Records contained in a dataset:
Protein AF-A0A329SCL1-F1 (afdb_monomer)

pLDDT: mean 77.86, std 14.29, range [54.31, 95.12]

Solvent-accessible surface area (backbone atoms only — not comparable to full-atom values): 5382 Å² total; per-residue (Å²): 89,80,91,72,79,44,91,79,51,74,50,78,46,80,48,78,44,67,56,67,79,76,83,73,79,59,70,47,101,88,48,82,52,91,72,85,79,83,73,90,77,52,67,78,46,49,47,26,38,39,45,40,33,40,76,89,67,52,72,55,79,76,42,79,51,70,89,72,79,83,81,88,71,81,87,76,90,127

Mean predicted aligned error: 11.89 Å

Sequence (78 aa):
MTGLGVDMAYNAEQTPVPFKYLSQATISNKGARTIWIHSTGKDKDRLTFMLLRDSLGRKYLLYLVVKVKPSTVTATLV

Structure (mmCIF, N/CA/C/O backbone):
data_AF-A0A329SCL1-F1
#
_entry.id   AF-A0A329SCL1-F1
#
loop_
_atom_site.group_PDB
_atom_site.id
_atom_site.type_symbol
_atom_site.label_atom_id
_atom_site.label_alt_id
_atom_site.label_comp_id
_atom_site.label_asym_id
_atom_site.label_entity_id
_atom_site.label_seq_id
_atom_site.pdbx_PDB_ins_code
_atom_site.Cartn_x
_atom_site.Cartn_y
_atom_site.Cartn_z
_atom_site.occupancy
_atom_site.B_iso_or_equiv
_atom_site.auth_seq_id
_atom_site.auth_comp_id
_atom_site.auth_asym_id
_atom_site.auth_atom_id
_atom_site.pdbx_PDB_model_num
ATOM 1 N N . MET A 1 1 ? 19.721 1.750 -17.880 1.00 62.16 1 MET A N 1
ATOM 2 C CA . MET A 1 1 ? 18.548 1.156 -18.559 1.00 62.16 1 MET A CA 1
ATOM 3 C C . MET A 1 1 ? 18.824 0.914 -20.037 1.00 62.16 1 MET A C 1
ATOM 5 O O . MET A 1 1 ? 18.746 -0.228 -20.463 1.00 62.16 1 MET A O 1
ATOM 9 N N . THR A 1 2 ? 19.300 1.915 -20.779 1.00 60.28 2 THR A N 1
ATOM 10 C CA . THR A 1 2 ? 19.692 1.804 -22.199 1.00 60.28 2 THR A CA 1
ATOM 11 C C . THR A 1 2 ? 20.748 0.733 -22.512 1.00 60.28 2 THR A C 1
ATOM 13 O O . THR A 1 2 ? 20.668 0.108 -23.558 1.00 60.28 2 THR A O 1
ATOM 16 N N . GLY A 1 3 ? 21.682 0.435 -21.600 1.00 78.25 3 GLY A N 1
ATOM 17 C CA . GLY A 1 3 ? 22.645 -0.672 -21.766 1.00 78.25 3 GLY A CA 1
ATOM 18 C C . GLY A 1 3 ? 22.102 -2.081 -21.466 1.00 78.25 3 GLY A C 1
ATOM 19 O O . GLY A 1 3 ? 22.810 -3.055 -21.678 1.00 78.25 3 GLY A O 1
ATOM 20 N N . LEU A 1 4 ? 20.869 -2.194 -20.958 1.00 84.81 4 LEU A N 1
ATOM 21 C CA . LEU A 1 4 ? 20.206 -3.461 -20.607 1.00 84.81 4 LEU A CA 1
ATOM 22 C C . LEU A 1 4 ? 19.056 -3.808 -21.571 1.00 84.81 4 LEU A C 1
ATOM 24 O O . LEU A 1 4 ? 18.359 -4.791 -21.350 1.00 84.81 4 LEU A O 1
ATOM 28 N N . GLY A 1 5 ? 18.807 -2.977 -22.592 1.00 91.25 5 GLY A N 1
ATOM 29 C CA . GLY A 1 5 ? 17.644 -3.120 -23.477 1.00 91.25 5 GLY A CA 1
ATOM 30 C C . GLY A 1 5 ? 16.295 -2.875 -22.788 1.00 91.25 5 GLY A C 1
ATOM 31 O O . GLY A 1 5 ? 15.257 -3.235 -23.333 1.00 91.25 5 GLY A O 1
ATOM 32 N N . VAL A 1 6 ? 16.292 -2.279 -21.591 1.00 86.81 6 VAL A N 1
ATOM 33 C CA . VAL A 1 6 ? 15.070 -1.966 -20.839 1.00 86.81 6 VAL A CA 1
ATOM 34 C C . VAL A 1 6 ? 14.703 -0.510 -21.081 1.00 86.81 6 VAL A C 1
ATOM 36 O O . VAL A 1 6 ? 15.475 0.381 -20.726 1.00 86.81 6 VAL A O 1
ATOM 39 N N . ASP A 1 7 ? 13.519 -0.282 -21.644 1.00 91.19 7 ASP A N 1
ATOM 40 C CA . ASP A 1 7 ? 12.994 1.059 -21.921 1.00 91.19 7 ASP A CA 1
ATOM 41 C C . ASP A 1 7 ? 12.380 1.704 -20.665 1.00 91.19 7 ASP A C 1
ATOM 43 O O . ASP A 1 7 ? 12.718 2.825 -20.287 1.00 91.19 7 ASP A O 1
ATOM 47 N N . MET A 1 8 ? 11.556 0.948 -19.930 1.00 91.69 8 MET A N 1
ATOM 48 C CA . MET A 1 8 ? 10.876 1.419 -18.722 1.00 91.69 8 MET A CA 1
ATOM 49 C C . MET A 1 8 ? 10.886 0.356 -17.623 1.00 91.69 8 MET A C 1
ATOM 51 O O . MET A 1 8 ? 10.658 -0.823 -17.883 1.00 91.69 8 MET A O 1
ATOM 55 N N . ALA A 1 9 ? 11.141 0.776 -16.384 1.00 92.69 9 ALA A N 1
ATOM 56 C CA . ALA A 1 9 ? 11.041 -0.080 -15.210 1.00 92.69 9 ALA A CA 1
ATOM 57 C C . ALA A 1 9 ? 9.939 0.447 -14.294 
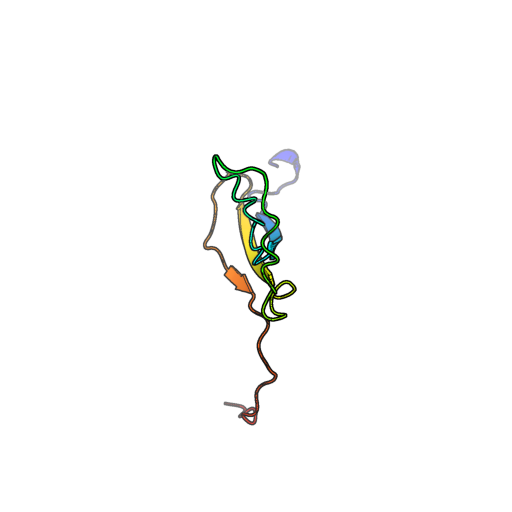1.00 92.69 9 ALA A C 1
ATOM 59 O O . ALA A 1 9 ? 9.780 1.658 -14.141 1.00 92.69 9 ALA A O 1
ATOM 60 N N . TYR A 1 10 ? 9.206 -0.468 -13.670 1.00 92.94 10 TYR A N 1
ATOM 61 C CA . TYR A 1 10 ? 8.128 -0.155 -12.742 1.00 92.94 10 TYR A CA 1
ATOM 62 C C . TYR A 1 10 ? 8.441 -0.741 -11.370 1.00 92.94 10 TYR A C 1
ATOM 64 O O . TYR A 1 10 ? 8.817 -1.905 -11.259 1.00 92.94 10 TYR A O 1
ATOM 72 N N . ASN A 1 11 ? 8.258 0.063 -10.326 1.00 92.56 11 ASN A N 1
ATOM 73 C CA . ASN A 1 11 ? 8.288 -0.382 -8.943 1.00 92.56 11 ASN A CA 1
ATOM 74 C C . ASN A 1 11 ? 6.858 -0.457 -8.408 1.00 92.56 11 ASN A C 1
ATOM 76 O O . ASN A 1 11 ? 6.128 0.537 -8.460 1.00 92.56 11 ASN A O 1
ATOM 80 N N . ALA A 1 12 ? 6.493 -1.618 -7.873 1.00 92.94 12 ALA A N 1
ATOM 81 C CA . ALA A 1 12 ? 5.254
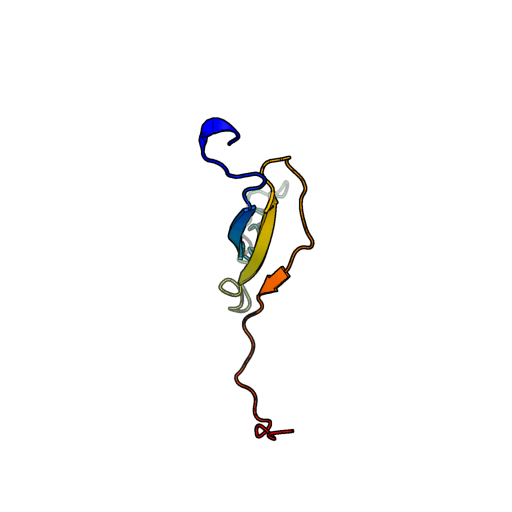 -1.828 -7.145 1.00 92.94 12 ALA A CA 1
ATOM 82 C C . ALA A 1 12 ? 5.593 -2.105 -5.679 1.00 92.94 12 ALA A C 1
ATOM 84 O O . ALA A 1 12 ? 6.356 -3.022 -5.380 1.00 92.94 12 ALA A O 1
ATOM 85 N N . GLU A 1 13 ? 5.034 -1.314 -4.771 1.00 91.38 13 GLU A N 1
ATOM 86 C CA . GLU A 1 13 ? 5.254 -1.464 -3.333 1.00 91.38 13 GLU A CA 1
ATOM 87 C C . GLU A 1 13 ? 3.921 -1.563 -2.599 1.00 91.38 13 GLU A C 1
ATOM 89 O O . GLU A 1 13 ? 2.960 -0.864 -2.923 1.00 91.38 13 GLU A O 1
ATOM 94 N N . GLN A 1 14 ? 3.881 -2.423 -1.582 1.00 91.25 14 GLN A N 1
ATOM 95 C CA . GLN A 1 14 ? 2.774 -2.533 -0.650 1.00 91.25 14 GLN A CA 1
ATOM 96 C C . GLN A 1 14 ? 3.130 -1.839 0.676 1.00 91.25 14 GLN A C 1
ATOM 98 O O . GLN A 1 14 ? 3.921 -2.363 1.459 1.00 91.25 14 GLN A O 1
ATOM 103 N N . THR A 1 15 ? 2.498 -0.702 0.967 1.00 88.38 15 THR A N 1
ATOM 104 C CA . THR A 1 15 ? 2.749 0.074 2.191 1.00 88.38 15 THR A CA 1
ATOM 105 C C . THR A 1 15 ? 1.545 -0.016 3.142 1.00 88.38 15 THR A C 1
ATOM 107 O O . THR A 1 15 ? 0.451 0.447 2.798 1.00 88.38 15 THR A O 1
ATOM 110 N N . PRO A 1 16 ? 1.690 -0.604 4.346 1.00 85.00 16 PRO A N 1
ATOM 111 C CA . PRO A 1 16 ? 0.625 -0.623 5.341 1.00 85.00 16 PRO A CA 1
ATOM 112 C C . PRO A 1 16 ? 0.506 0.736 6.040 1.00 85.00 16 PRO A C 1
ATOM 114 O O . PRO A 1 16 ? 1.487 1.298 6.520 1.00 85.00 16 PRO A O 1
ATOM 117 N N . VAL A 1 17 ? -0.721 1.224 6.168 1.00 82.19 17 VAL A N 1
ATOM 118 C CA . VAL A 1 17 ? -1.079 2.431 6.908 1.00 82.19 17 VAL A CA 1
ATOM 119 C C . VAL A 1 17 ? -1.917 2.030 8.118 1.00 82.19 17 VAL A C 1
ATOM 121 O O . VAL A 1 17 ? -3.069 1.605 7.967 1.00 82.19 17 VAL A O 1
ATOM 124 N N . PRO A 1 18 ? -1.339 2.096 9.329 1.00 74.12 18 PRO A N 1
ATOM 125 C CA . PRO A 1 18 ? -2.064 1.762 10.542 1.00 74.12 18 PRO A CA 1
ATOM 126 C C . PRO A 1 18 ? -3.068 2.869 10.879 1.00 74.12 18 PRO A C 1
ATOM 128 O O . PRO A 1 18 ? -2.729 4.053 10.837 1.00 74.12 18 PRO A O 1
ATOM 131 N N . PHE A 1 19 ? -4.274 2.495 11.312 1.00 69.81 19 PHE A N 1
ATOM 132 C CA . PHE A 1 19 ? -5.212 3.423 11.955 1.00 69.81 19 PHE A CA 1
ATOM 133 C C . PHE A 1 19 ? -4.765 3.691 13.400 1.00 69.81 19 PHE A C 1
ATOM 135 O O . PHE A 1 19 ? -5.432 3.318 14.363 1.00 69.81 19 PHE A O 1
ATOM 142 N N . LYS A 1 20 ? -3.575 4.271 13.581 1.00 63.28 20 LYS A N 1
ATOM 143 C CA . LYS A 1 20 ? -3.058 4.546 14.921 1.00 63.28 20 LYS A CA 1
ATOM 144 C C . LYS A 1 20 ? -3.700 5.822 15.457 1.00 63.28 20 LYS A C 1
ATOM 146 O O . LYS A 1 20 ? -3.483 6.902 14.914 1.00 63.28 20 LYS A O 1
ATOM 151 N N . TYR A 1 21 ? -4.432 5.707 16.563 1.00 57.72 21 TYR A N 1
ATOM 152 C CA . TYR A 1 21 ? -4.735 6.864 17.397 1.00 57.72 21 TYR A CA 1
ATOM 153 C C . TYR A 1 21 ? -3.423 7.276 18.077 1.00 57.72 21 TYR A C 1
ATOM 155 O O . TYR A 1 21 ? -2.869 6.521 18.880 1.00 57.72 21 TYR A O 1
ATOM 163 N N . LEU A 1 22 ? -2.861 8.431 17.712 1.00 60.56 22 LEU A N 1
ATOM 164 C CA . LEU A 1 22 ? -1.776 9.021 18.496 1.00 60.56 22 LEU A CA 1
ATOM 165 C C . LEU A 1 22 ? -2.350 9.295 19.888 1.00 60.56 22 LEU A C 1
ATOM 167 O O . LEU A 1 22 ? -3.322 10.040 20.009 1.00 60.56 22 LEU A O 1
ATOM 171 N N . SER A 1 23 ? -1.798 8.671 20.933 1.00 54.31 23 SER A N 1
ATOM 172 C CA . SER A 1 23 ? -2.215 8.979 22.300 1.00 54.31 23 SER A CA 1
ATOM 173 C C . SER A 1 23 ? -1.893 10.446 22.563 1.00 54.31 23 SER A C 1
ATOM 175 O O . SER A 1 23 ? -0.722 10.816 22.669 1.00 54.31 23 SER A O 1
ATOM 177 N N . GLN A 1 24 ? -2.912 11.295 22.633 1.00 54.62 24 GLN A N 1
ATOM 178 C CA . GLN A 1 24 ? -2.717 12.679 23.030 1.00 54.62 24 GLN A CA 1
ATOM 179 C C . GLN A 1 24 ? -2.557 12.704 24.548 1.00 54.62 24 GLN A C 1
ATOM 181 O O . GLN A 1 24 ? -3.501 12.437 25.288 1.00 54.62 24 GLN A O 1
ATOM 186 N N . ALA A 1 25 ? -1.348 12.997 25.024 1.00 59.34 25 ALA A N 1
ATOM 187 C CA . ALA A 1 25 ? -1.154 13.362 26.417 1.00 59.34 25 ALA A CA 1
ATOM 188 C C . ALA A 1 25 ? -1.725 14.773 26.608 1.00 59.34 25 ALA A C 1
ATOM 190 O O . ALA A 1 25 ? -1.102 15.762 26.224 1.00 59.34 25 ALA A O 1
ATOM 191 N N . THR A 1 26 ? -2.933 14.883 27.160 1.00 55.44 26 THR A N 1
ATOM 192 C CA . THR A 1 26 ? -3.497 16.187 27.524 1.00 55.44 26 THR A CA 1
ATOM 193 C C . THR A 1 26 ? -2.833 16.666 28.814 1.00 55.44 26 THR A C 1
ATOM 195 O O . THR A 1 26 ? -3.222 16.276 29.915 1.00 55.44 26 THR A O 1
ATOM 198 N N . ILE A 1 27 ? -1.806 17.509 28.691 1.00 60.84 27 ILE A N 1
ATOM 199 C CA . ILE A 1 27 ? -1.211 18.206 29.837 1.00 60.84 27 ILE A CA 1
ATOM 200 C C . ILE A 1 27 ? -2.059 19.455 30.101 1.00 60.84 27 ILE A C 1
ATOM 202 O O . ILE A 1 27 ? -2.089 20.383 29.299 1.00 60.84 27 ILE A O 1
ATOM 206 N N . SER A 1 28 ? -2.795 19.455 31.212 1.00 60.44 28 SER A N 1
ATOM 207 C CA . SER A 1 28 ? -3.545 20.618 31.699 1.00 60.44 28 SER A CA 1
ATOM 208 C C . SER A 1 28 ? -2.679 21.419 32.678 1.00 60.44 28 SER A C 1
ATOM 210 O O . SER A 1 28 ? -1.827 20.845 33.353 1.00 60.44 28 SER A O 1
ATOM 212 N N . ASN A 1 29 ? -2.952 22.719 32.850 1.00 63.44 29 ASN A N 1
ATOM 213 C CA . ASN A 1 29 ? -2.306 23.575 33.864 1.00 63.44 29 ASN A CA 1
ATOM 214 C C . ASN A 1 29 ? -2.409 23.039 35.310 1.00 63.44 29 ASN A C 1
ATOM 216 O O . ASN A 1 29 ? -1.721 23.537 36.193 1.00 63.44 29 ASN A O 1
ATOM 220 N N . LYS A 1 30 ? -3.260 22.035 35.569 1.00 69.25 30 LYS A N 1
ATOM 221 C CA . LYS A 1 30 ? -3.408 21.366 36.873 1.00 69.25 30 LYS A CA 1
ATOM 222 C C . LYS A 1 30 ? -2.517 20.119 37.048 1.00 69.25 30 LYS A C 1
ATOM 224 O O . LYS A 1 30 ? -2.679 19.408 38.034 1.00 69.25 30 LYS A O 1
ATOM 229 N N . GLY A 1 31 ? -1.604 19.846 36.112 1.00 62.06 31 GLY A N 1
ATOM 230 C CA . GLY A 1 31 ? -0.707 18.684 36.117 1.00 62.06 31 GLY A CA 1
ATOM 231 C C . GLY A 1 31 ? -1.040 17.649 35.034 1.00 62.06 31 GLY A C 1
ATOM 232 O O . GLY A 1 31 ? -2.092 17.701 34.391 1.00 62.06 31 GLY A O 1
ATOM 233 N N . ALA A 1 32 ? -0.123 16.701 34.814 1.00 64.56 32 ALA A N 1
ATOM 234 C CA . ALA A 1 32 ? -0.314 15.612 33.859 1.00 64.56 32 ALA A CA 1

What you will do:
Beginning at the top of the data, extract each line through the line containing "Solvent-accessible surface area" and return those lines exactly, with nothing added.

Answer to the exercise:
Protein AF-A0A329SCL1-F1 (afdb_monomer)

pLDDT: mean 77.86, std 14.29, range [54.31, 95.12]

Solvent-accessible surface area (backbone atoms only — not comparable to full-atom values): 5382 Å² total; per-residue (Å²): 89,80,91,72,79,44,91,79,51,74,50,78,46,80,48,78,44,67,56,67,79,76,83,73,79,59,70,47,101,88,48,82,52,91,72,85,79,83,73,90,77,52,67,78,46,49,47,26,38,39,45,40,33,40,76,89,67,52,72,55,79,76,42,79,51,70,89,72,79,83,81,88,71,81,87,76,90,127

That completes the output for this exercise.